Dataset items:
--*--

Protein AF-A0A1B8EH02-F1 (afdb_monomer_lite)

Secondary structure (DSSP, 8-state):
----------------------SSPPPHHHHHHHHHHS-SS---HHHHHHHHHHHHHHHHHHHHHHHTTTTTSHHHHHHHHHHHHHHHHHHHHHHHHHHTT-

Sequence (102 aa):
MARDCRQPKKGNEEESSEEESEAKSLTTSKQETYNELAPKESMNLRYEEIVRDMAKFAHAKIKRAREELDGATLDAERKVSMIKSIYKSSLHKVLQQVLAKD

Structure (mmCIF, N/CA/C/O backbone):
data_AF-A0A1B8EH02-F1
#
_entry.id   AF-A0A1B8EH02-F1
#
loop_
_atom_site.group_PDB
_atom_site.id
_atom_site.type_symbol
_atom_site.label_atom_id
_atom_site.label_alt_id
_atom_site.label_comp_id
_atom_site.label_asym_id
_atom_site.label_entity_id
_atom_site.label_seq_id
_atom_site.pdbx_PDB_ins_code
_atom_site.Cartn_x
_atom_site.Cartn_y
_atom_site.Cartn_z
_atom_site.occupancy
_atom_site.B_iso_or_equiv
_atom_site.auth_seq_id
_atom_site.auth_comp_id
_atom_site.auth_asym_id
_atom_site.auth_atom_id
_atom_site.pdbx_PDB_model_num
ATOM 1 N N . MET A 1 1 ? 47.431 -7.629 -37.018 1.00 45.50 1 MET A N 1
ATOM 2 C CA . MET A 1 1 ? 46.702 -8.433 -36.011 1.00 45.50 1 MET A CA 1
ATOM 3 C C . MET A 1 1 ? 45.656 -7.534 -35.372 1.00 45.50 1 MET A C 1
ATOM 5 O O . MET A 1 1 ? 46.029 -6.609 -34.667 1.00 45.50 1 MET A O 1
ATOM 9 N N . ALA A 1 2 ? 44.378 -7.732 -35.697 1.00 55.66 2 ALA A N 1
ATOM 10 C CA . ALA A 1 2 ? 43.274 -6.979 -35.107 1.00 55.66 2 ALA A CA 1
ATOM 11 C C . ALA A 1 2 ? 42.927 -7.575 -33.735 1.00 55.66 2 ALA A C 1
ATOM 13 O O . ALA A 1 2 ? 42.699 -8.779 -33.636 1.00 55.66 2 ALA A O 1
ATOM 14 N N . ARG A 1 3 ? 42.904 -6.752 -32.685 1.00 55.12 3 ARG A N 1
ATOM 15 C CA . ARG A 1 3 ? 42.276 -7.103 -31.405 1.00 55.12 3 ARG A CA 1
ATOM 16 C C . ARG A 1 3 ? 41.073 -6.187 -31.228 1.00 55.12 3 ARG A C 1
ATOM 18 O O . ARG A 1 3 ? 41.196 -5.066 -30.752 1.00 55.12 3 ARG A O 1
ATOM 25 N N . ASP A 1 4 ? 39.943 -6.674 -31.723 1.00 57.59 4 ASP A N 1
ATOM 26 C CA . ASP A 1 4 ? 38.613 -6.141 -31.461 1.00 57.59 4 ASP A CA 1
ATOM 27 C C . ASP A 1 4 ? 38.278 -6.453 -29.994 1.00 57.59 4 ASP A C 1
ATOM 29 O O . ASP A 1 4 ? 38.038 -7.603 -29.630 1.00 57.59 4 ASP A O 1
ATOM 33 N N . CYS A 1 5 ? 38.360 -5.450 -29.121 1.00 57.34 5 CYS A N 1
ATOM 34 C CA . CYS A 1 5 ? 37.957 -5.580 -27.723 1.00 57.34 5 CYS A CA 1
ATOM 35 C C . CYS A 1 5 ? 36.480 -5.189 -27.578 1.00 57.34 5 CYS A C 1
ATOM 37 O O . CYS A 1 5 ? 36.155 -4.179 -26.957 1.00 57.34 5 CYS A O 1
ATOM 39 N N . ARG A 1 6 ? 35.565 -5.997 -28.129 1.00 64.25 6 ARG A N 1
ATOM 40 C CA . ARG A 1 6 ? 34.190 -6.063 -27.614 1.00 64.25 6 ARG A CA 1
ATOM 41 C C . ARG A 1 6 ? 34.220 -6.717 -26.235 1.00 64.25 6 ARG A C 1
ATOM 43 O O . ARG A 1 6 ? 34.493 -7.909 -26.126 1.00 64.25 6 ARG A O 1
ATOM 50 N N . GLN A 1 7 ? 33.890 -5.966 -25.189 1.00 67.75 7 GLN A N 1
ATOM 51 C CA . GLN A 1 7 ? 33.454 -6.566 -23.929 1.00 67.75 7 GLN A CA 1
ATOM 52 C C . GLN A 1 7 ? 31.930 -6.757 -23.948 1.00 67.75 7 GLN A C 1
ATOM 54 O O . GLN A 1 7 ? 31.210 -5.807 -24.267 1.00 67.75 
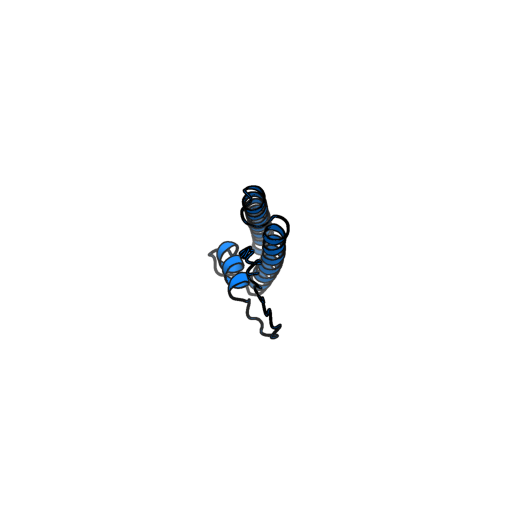7 GLN A O 1
ATOM 59 N N . PRO A 1 8 ? 31.412 -7.954 -23.620 1.00 55.72 8 PRO A N 1
ATOM 60 C CA . PRO A 1 8 ? 29.993 -8.150 -23.381 1.00 55.72 8 PRO A CA 1
ATOM 61 C C . PRO A 1 8 ? 29.593 -7.700 -21.966 1.00 55.72 8 PRO A C 1
ATOM 63 O O . PRO A 1 8 ? 30.387 -7.708 -21.026 1.00 55.72 8 PRO A O 1
ATOM 66 N N . LYS A 1 9 ? 28.317 -7.309
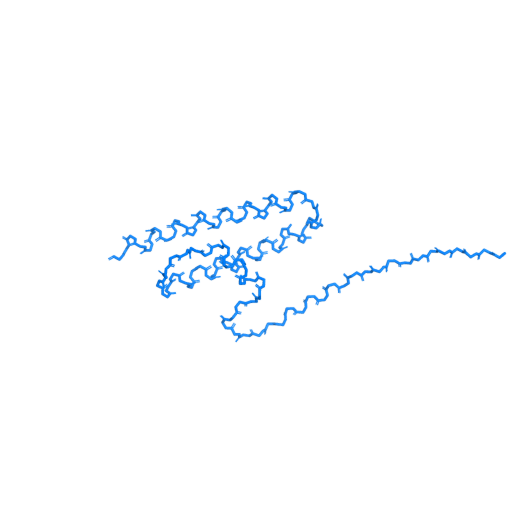 -21.877 1.00 55.69 9 LYS A N 1
ATOM 67 C CA . LYS A 1 9 ? 27.526 -6.918 -20.704 1.00 55.69 9 LYS A CA 1
ATOM 68 C C . LYS A 1 9 ? 27.836 -7.732 -19.441 1.00 55.69 9 LYS A C 1
ATOM 70 O O . LYS A 1 9 ? 27.746 -8.955 -19.466 1.00 55.69 9 LYS A O 1
ATOM 75 N N . LYS A 1 10 ? 28.019 -7.041 -18.312 1.00 50.41 10 LYS A N 1
ATOM 76 C CA . LYS A 1 10 ? 27.785 -7.622 -16.986 1.00 50.41 10 LYS A CA 1
ATOM 77 C C . LYS A 1 10 ? 26.327 -7.358 -16.613 1.00 50.41 10 LYS A C 1
ATOM 79 O O . LYS A 1 10 ? 25.981 -6.250 -16.217 1.00 50.41 10 LYS A O 1
ATOM 84 N N . GLY A 1 11 ? 25.480 -8.358 -16.850 1.00 41.91 11 GLY A N 1
ATOM 85 C CA . GLY A 1 11 ? 24.149 -8.419 -16.259 1.00 41.91 11 GLY A CA 1
ATOM 86 C C . GLY A 1 11 ? 24.301 -8.493 -14.746 1.00 41.91 11 GLY A C 1
ATOM 87 O O . GLY A 1 11 ? 25.061 -9.315 -14.238 1.00 41.91 11 GLY A O 1
ATOM 88 N N . ASN A 1 12 ? 23.647 -7.574 -14.047 1.00 43.00 12 ASN A N 1
ATOM 89 C CA . ASN A 1 12 ? 23.428 -7.680 -12.618 1.00 43.00 12 ASN A CA 1
ATOM 90 C C . ASN A 1 12 ? 22.171 -8.541 -12.472 1.00 43.00 12 ASN A C 1
ATOM 92 O O . ASN A 1 12 ? 21.058 -8.035 -12.577 1.00 43.00 12 ASN A O 1
ATOM 96 N N . GLU A 1 13 ? 22.351 -9.854 -12.364 1.00 44.34 13 GLU A N 1
ATOM 97 C CA . GLU A 1 13 ? 21.293 -10.735 -11.882 1.00 44.34 13 GLU A CA 1
ATOM 98 C C . GLU A 1 13 ? 21.110 -10.423 -10.394 1.00 44.34 13 GLU A C 1
ATOM 100 O O . GLU A 1 13 ? 21.815 -10.931 -9.526 1.00 44.34 13 GLU A O 1
ATOM 105 N N . GLU A 1 14 ? 20.188 -9.501 -10.110 1.00 43.22 14 GLU A N 1
ATOM 106 C CA . GLU A 1 14 ? 19.509 -9.431 -8.822 1.00 43.22 14 GLU A CA 1
ATOM 107 C C . GLU A 1 14 ? 18.682 -10.711 -8.679 1.00 43.22 14 GLU A C 1
ATOM 109 O O . GLU A 1 14 ? 17.489 -10.753 -8.979 1.00 43.22 14 GLU A O 1
ATOM 114 N N . GLU A 1 15 ? 19.338 -11.784 -8.245 1.00 43.66 15 GLU A N 1
ATOM 115 C CA . GLU A 1 15 ? 18.675 -12.987 -7.757 1.00 43.66 15 GLU A CA 1
ATOM 116 C C . GLU A 1 15 ? 17.972 -12.637 -6.438 1.00 43.66 15 GLU A C 1
ATOM 118 O O . GLU A 1 15 ? 18.463 -12.866 -5.331 1.00 43.66 15 GLU A O 1
ATOM 123 N N . SER A 1 16 ? 16.803 -12.007 -6.570 1.00 43.69 16 SER A N 1
ATOM 124 C CA . SER A 1 16 ? 15.838 -11.811 -5.499 1.00 43.69 16 SER A CA 1
ATOM 125 C C . SER A 1 16 ? 15.252 -13.174 -5.137 1.00 43.69 16 SER A C 1
ATOM 127 O O . SER A 1 16 ? 14.203 -13.588 -5.627 1.00 43.69 16 SER A O 1
ATOM 129 N N . SER A 1 17 ? 15.984 -13.895 -4.293 1.00 51.97 17 SER A N 1
ATOM 130 C CA . SER A 1 17 ? 15.501 -15.094 -3.621 1.00 51.97 17 SER A CA 1
ATOM 131 C C . SER A 1 17 ? 14.516 -14.665 -2.527 1.00 51.97 17 SER A C 1
ATOM 133 O O . SER A 1 17 ? 14.872 -14.495 -1.361 1.00 51.97 17 SER A O 1
ATOM 135 N N . GLU A 1 18 ? 13.268 -14.392 -2.919 1.00 53.25 18 GLU A N 1
ATOM 136 C CA . GLU A 1 18 ? 12.129 -14.333 -1.997 1.00 53.25 18 GLU A CA 1
ATOM 137 C C . GLU A 1 18 ? 11.755 -15.773 -1.620 1.00 53.25 18 GLU A C 1
ATOM 139 O O . GLU A 1 18 ? 10.809 -16.351 -2.149 1.00 53.25 18 GLU A O 1
ATOM 144 N N . GLU A 1 19 ? 12.545 -16.362 -0.717 1.00 44.88 19 GLU A N 1
ATOM 145 C CA . GLU A 1 19 ? 12.164 -17.584 -0.018 1.00 44.88 19 GLU A CA 1
ATOM 146 C C . GLU A 1 19 ? 10.947 -17.281 0.869 1.00 44.88 19 GLU A C 1
ATOM 148 O O . GLU A 1 19 ? 10.985 -16.496 1.822 1.00 44.88 19 GLU A O 1
ATOM 153 N N . GLU A 1 20 ? 9.834 -17.884 0.476 1.00 48.34 20 GLU A N 1
ATOM 154 C CA . GLU A 1 20 ? 8.561 -17.946 1.170 1.00 48.34 20 GLU A CA 1
ATOM 155 C C . GLU A 1 20 ? 8.709 -18.801 2.437 1.00 48.34 20 GLU A C 1
ATOM 157 O O . GLU A 1 20 ? 8.440 -19.997 2.437 1.00 48.34 20 GLU A O 1
ATOM 162 N N . SER A 1 21 ? 9.151 -18.189 3.535 1.00 45.09 21 SER A N 1
ATOM 163 C CA . SER A 1 21 ? 9.019 -18.786 4.865 1.00 45.09 21 SER A CA 1
ATOM 164 C C . SER A 1 21 ? 7.791 -18.202 5.564 1.00 45.09 21 SER A C 1
ATOM 166 O O . SER A 1 21 ? 7.719 -17.009 5.872 1.00 45.09 21 SER A O 1
ATOM 168 N N . GLU A 1 22 ? 6.809 -19.075 5.792 1.00 49.47 22 GLU A N 1
ATOM 169 C CA . GLU A 1 22 ? 5.531 -18.872 6.475 1.00 49.47 22 GLU A CA 1
ATOM 170 C C . GLU A 1 22 ? 5.732 -18.511 7.962 1.00 49.47 22 GLU A C 1
ATOM 172 O O . GLU A 1 22 ? 5.429 -19.260 8.884 1.00 49.47 22 GLU A O 1
ATOM 177 N N . ALA A 1 23 ? 6.263 -17.320 8.219 1.00 47.16 23 ALA A N 1
ATOM 178 C CA . ALA A 1 23 ? 6.105 -16.626 9.483 1.00 47.16 23 ALA A CA 1
ATOM 179 C C . ALA A 1 23 ? 5.186 -15.432 9.232 1.00 47.16 23 ALA A C 1
ATOM 181 O O . ALA A 1 23 ? 5.234 -14.795 8.181 1.00 47.16 23 ALA A O 1
ATOM 182 N N . LYS A 1 24 ? 4.380 -15.045 10.220 1.00 53.84 24 LYS A N 1
ATOM 183 C CA . LYS A 1 24 ? 3.600 -13.790 10.218 1.00 53.84 24 LYS A CA 1
ATOM 184 C C . LYS A 1 24 ? 4.493 -12.529 10.237 1.00 53.84 24 LYS A C 1
ATOM 186 O O . LYS A 1 24 ? 4.069 -11.482 10.724 1.00 53.84 24 LYS A O 1
ATOM 191 N N . SER A 1 25 ? 5.714 -12.632 9.732 1.00 56.94 25 SER A N 1
ATOM 192 C CA . SER A 1 25 ? 6.741 -11.611 9.664 1.00 56.94 25 SER A CA 1
ATOM 193 C C . SER A 1 25 ? 6.762 -11.050 8.249 1.00 56.94 25 SER A C 1
ATOM 195 O O . SER A 1 25 ? 6.928 -11.775 7.271 1.00 56.94 25 SER A O 1
ATOM 197 N N . LEU A 1 26 ? 6.553 -9.742 8.126 1.00 59.66 26 LEU A N 1
ATOM 198 C CA . LEU A 1 26 ? 6.750 -9.054 6.858 1.00 59.66 26 LEU A CA 1
ATOM 199 C C . LEU A 1 26 ? 8.240 -9.114 6.496 1.00 59.66 26 LEU A C 1
ATOM 201 O O . LEU A 1 26 ? 9.098 -8.972 7.367 1.00 59.66 26 LEU A O 1
ATOM 205 N N . THR A 1 27 ? 8.556 -9.284 5.210 1.00 74.88 27 THR A N 1
ATOM 206 C CA . THR A 1 27 ? 9.930 -9.065 4.732 1.00 74.88 27 THR A CA 1
ATOM 207 C C . THR A 1 27 ? 10.348 -7.626 5.052 1.00 74.88 27 THR A C 1
ATOM 209 O O . THR A 1 27 ? 9.494 -6.740 5.116 1.00 74.88 27 THR A O 1
ATOM 212 N N . THR A 1 28 ? 11.643 -7.354 5.231 1.00 76.12 28 THR A N 1
ATOM 213 C CA . THR A 1 28 ? 12.170 -6.013 5.576 1.00 76.12 28 THR A CA 1
ATOM 214 C C . THR A 1 28 ? 11.606 -4.913 4.672 1.00 76.12 28 THR A C 1
ATOM 216 O O . THR A 1 28 ? 11.121 -3.898 5.163 1.00 76.12 28 THR A O 1
ATOM 219 N N . SER A 1 29 ? 11.533 -5.165 3.362 1.00 70.50 29 SER A N 1
ATOM 220 C CA . SER A 1 29 ? 10.959 -4.226 2.386 1.00 70.50 29 SER A CA 1
ATOM 221 C C . SER A 1 29 ? 9.441 -4.004 2.554 1.00 70.50 29 SER A C 1
ATOM 223 O O . SER A 1 29 ? 8.937 -2.884 2.410 1.00 70.50 29 SER A O 1
ATOM 225 N N . LYS A 1 30 ? 8.682 -5.052 2.905 1.00 75.06 30 LYS A N 1
ATOM 226 C CA . LYS A 1 30 ? 7.244 -4.944 3.218 1.00 75.06 30 LYS A CA 1
ATOM 227 C C . LYS A 1 30 ? 7.027 -4.209 4.545 1.00 75.06 30 LYS A C 1
ATOM 229 O O . LYS A 1 30 ? 6.083 -3.428 4.654 1.00 75.06 30 LYS A O 1
ATOM 234 N N . GLN A 1 31 ? 7.914 -4.407 5.521 1.00 77.69 31 GLN A N 1
ATOM 235 C CA . GLN A 1 31 ? 7.879 -3.729 6.816 1.00 77.69 31 GLN A CA 1
ATOM 236 C C . GLN A 1 31 ? 8.132 -2.221 6.683 1.00 77.69 31 GLN A C 1
ATOM 238 O O . GLN A 1 31 ? 7.446 -1.443 7.334 1.00 77.69 31 GLN A O 1
ATOM 243 N N . GLU A 1 32 ? 9.047 -1.781 5.815 1.00 78.75 32 GLU A N 1
ATOM 244 C CA . GLU A 1 32 ? 9.245 -0.348 5.534 1.00 78.75 32 GLU A CA 1
ATOM 245 C C . GLU A 1 32 ? 7.986 0.301 4.953 1.00 78.75 32 GLU A C 1
ATOM 247 O O . GLU A 1 32 ? 7.568 1.372 5.392 1.00 78.75 32 GLU A O 1
ATOM 252 N N . THR A 1 33 ? 7.332 -0.384 4.012 1.00 79.44 33 THR A N 1
ATOM 253 C CA . THR A 1 33 ? 6.070 0.090 3.426 1.00 79.44 33 THR A CA 1
ATOM 254 C C . THR A 1 33 ? 4.962 0.136 4.477 1.00 79.44 33 THR A C 1
ATOM 256 O O . THR A 1 33 ? 4.192 1.092 4.521 1.00 79.44 33 THR A O 1
ATOM 259 N N . TYR A 1 34 ? 4.902 -0.862 5.361 1.00 78.81 34 TYR A N 1
ATOM 260 C CA . TYR A 1 34 ? 4.001 -0.844 6.508 1.00 78.81 34 TYR A CA 1
ATOM 261 C C . TYR A 1 34 ? 4.290 0.348 7.424 1.00 78.81 34 TYR A C 1
ATOM 263 O O . TYR A 1 34 ? 3.378 1.107 7.702 1.00 78.81 34 TYR A O 1
ATOM 271 N N . ASN A 1 35 ? 5.539 0.570 7.836 1.00 82.44 35 ASN A N 1
ATOM 272 C CA . ASN A 1 35 ? 5.911 1.667 8.735 1.00 82.44 35 ASN A CA 1
ATOM 273 C C . ASN A 1 35 ? 5.606 3.052 8.140 1.00 82.44 35 ASN A C 1
ATOM 275 O O . ASN A 1 35 ? 5.289 3.985 8.874 1.00 82.44 35 ASN A O 1
ATOM 279 N N . GLU A 1 36 ? 5.699 3.199 6.817 1.00 81.38 36 GLU A N 1
ATOM 280 C CA . GLU A 1 36 ? 5.373 4.448 6.126 1.00 81.38 36 GLU A CA 1
ATOM 281 C C . GLU A 1 36 ? 3.856 4.696 6.028 1.00 81.38 36 GLU A C 1
ATOM 283 O O . GLU A 1 36 ? 3.397 5.840 6.115 1.00 81.38 36 GLU A O 1
ATOM 288 N N . LEU A 1 37 ? 3.074 3.631 5.825 1.00 79.81 37 LEU A N 1
ATOM 289 C CA . LEU A 1 37 ? 1.625 3.706 5.620 1.00 79.81 37 LEU A CA 1
ATOM 290 C C . LEU A 1 37 ? 0.820 3.587 6.9
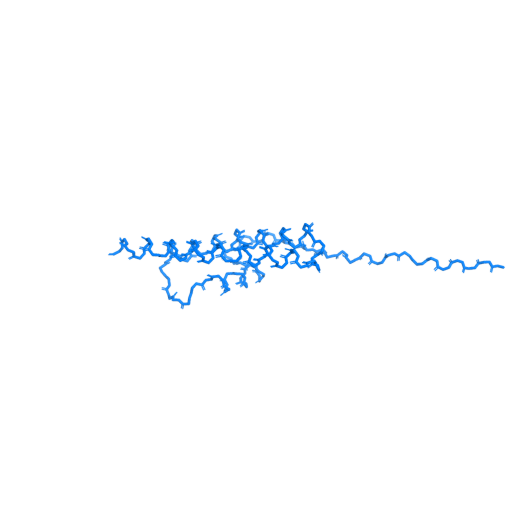19 1.00 79.81 37 LEU A C 1
ATOM 292 O O . LEU A 1 37 ? -0.306 4.085 6.982 1.00 79.81 37 LEU A O 1
ATOM 296 N N . ALA A 1 38 ? 1.373 2.929 7.935 1.00 78.75 38 ALA A N 1
ATOM 297 C CA . ALA A 1 38 ? 0.716 2.681 9.202 1.00 78.75 38 ALA A CA 1
ATOM 298 C C . ALA A 1 38 ? 0.552 3.993 9.986 1.00 78.75 38 ALA A C 1
ATOM 300 O O . ALA A 1 38 ? 1.491 4.787 10.107 1.00 78.75 38 ALA A O 1
ATOM 301 N N . PRO A 1 39 ? -0.639 4.251 10.538 1.00 69.56 39 PRO A N 1
ATOM 302 C CA . PRO A 1 39 ? -0.834 5.374 11.433 1.00 69.56 39 PRO A CA 1
ATOM 303 C C . PRO A 1 39 ? -0.033 5.200 12.717 1.00 69.56 39 PRO A C 1
ATOM 305 O O . PRO A 1 39 ? 0.316 4.098 13.125 1.00 69.56 39 PRO A O 1
ATOM 308 N N . LYS A 1 40 ? 0.244 6.330 13.363 1.00 71.44 40 LYS A N 1
ATOM 309 C CA . LYS A 1 40 ? 1.094 6.393 14.556 1.00 71.44 40 LYS A CA 1
ATOM 310 C C . LYS A 1 40 ? 0.362 6.041 15.858 1.00 71.44 40 LYS A C 1
ATOM 312 O O . LYS A 1 40 ? 1.000 5.980 16.901 1.00 71.44 40 LYS A O 1
ATOM 317 N N . GLU A 1 41 ? -0.955 5.862 15.812 1.00 67.38 41 GLU A N 1
ATOM 318 C CA . GLU A 1 41 ? -1.787 5.549 16.980 1.00 67.38 41 GLU A CA 1
ATOM 319 C C . GLU A 1 41 ? -1.832 4.044 17.257 1.00 67.38 41 GLU A C 1
ATOM 321 O O . GLU A 1 41 ? -1.773 3.234 16.333 1.00 67.38 41 GLU A O 1
ATOM 326 N N . SER A 1 42 ? -1.950 3.667 18.535 1.00 59.09 42 SER A N 1
ATOM 327 C CA . SER A 1 42 ? -2.087 2.268 18.945 1.00 59.09 42 SER A CA 1
ATOM 328 C C . SER A 1 42 ? -3.406 1.685 18.445 1.00 59.09 42 SER A C 1
ATOM 330 O O . SER A 1 42 ? -4.467 2.286 18.606 1.00 59.09 42 SER A O 1
ATOM 332 N N . MET A 1 43 ? -3.329 0.499 17.851 1.00 67.56 43 MET A N 1
ATOM 333 C CA . MET A 1 43 ? -4.393 -0.108 17.059 1.00 67.56 43 MET A CA 1
ATOM 334 C C . MET A 1 43 ? -4.978 -1.322 17.773 1.00 67.56 43 MET A C 1
ATOM 336 O O . MET A 1 43 ? -4.241 -2.103 18.369 1.00 67.56 43 MET A O 1
ATOM 340 N N . ASN A 1 44 
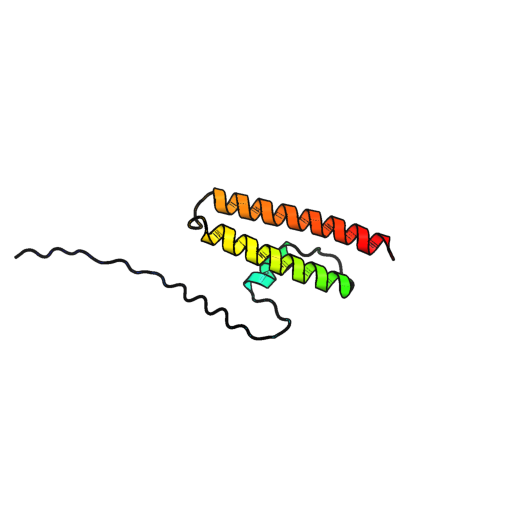? -6.290 -1.531 17.658 1.00 72.19 44 ASN A N 1
ATOM 341 C CA . ASN A 1 44 ? -6.896 -2.821 17.994 1.00 72.19 44 ASN A CA 1
ATOM 342 C C . ASN A 1 44 ? -6.392 -3.915 17.031 1.00 72.19 44 ASN A C 1
ATOM 344 O O . ASN A 1 44 ? -6.112 -3.628 15.869 1.00 72.19 44 ASN A O 1
ATOM 348 N N . LEU A 1 45 ? -6.348 -5.181 17.469 1.00 75.88 45 LEU A N 1
ATOM 349 C CA . LEU A 1 45 ? -5.823 -6.310 16.672 1.00 75.88 45 LEU A CA 1
ATOM 350 C C . LEU A 1 45 ? -6.457 -6.426 15.273 1.00 75.88 45 LEU A C 1
ATOM 352 O O . LEU A 1 45 ? -5.755 -6.627 14.286 1.00 75.88 45 LEU A O 1
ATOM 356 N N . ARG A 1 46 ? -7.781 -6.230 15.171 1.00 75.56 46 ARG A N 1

--*--

What is expected:
The reply should consist solely of the lines above from the one that has "ATOM 155 C C" through the one that has "ATOM 164 C C", reproduced exactly.

Output for this exercise:
ATOM 155 C C . GLU A 1 20 ? 8.709 -18.801 2.437 1.00 48.34 20 GLU A C 1
ATOM 157 O O . GLU A 1 20 ? 8.440 -19.997 2.437 1.00 48.34 20 GLU A O 1
ATOM 162 N N . SER A 1 21 ? 9.151 -18.189 3.535 1.00 45.09 21 SER A N 1
ATOM 163 C CA . SER A 1 21 ? 9.019 -18.786 4.865 1.00 45.09 21 SER A CA 1
ATOM 164 C C . SER A 1 21 ? 7.791 -18.202 5.564 1.00 45.09 21 SER A C 1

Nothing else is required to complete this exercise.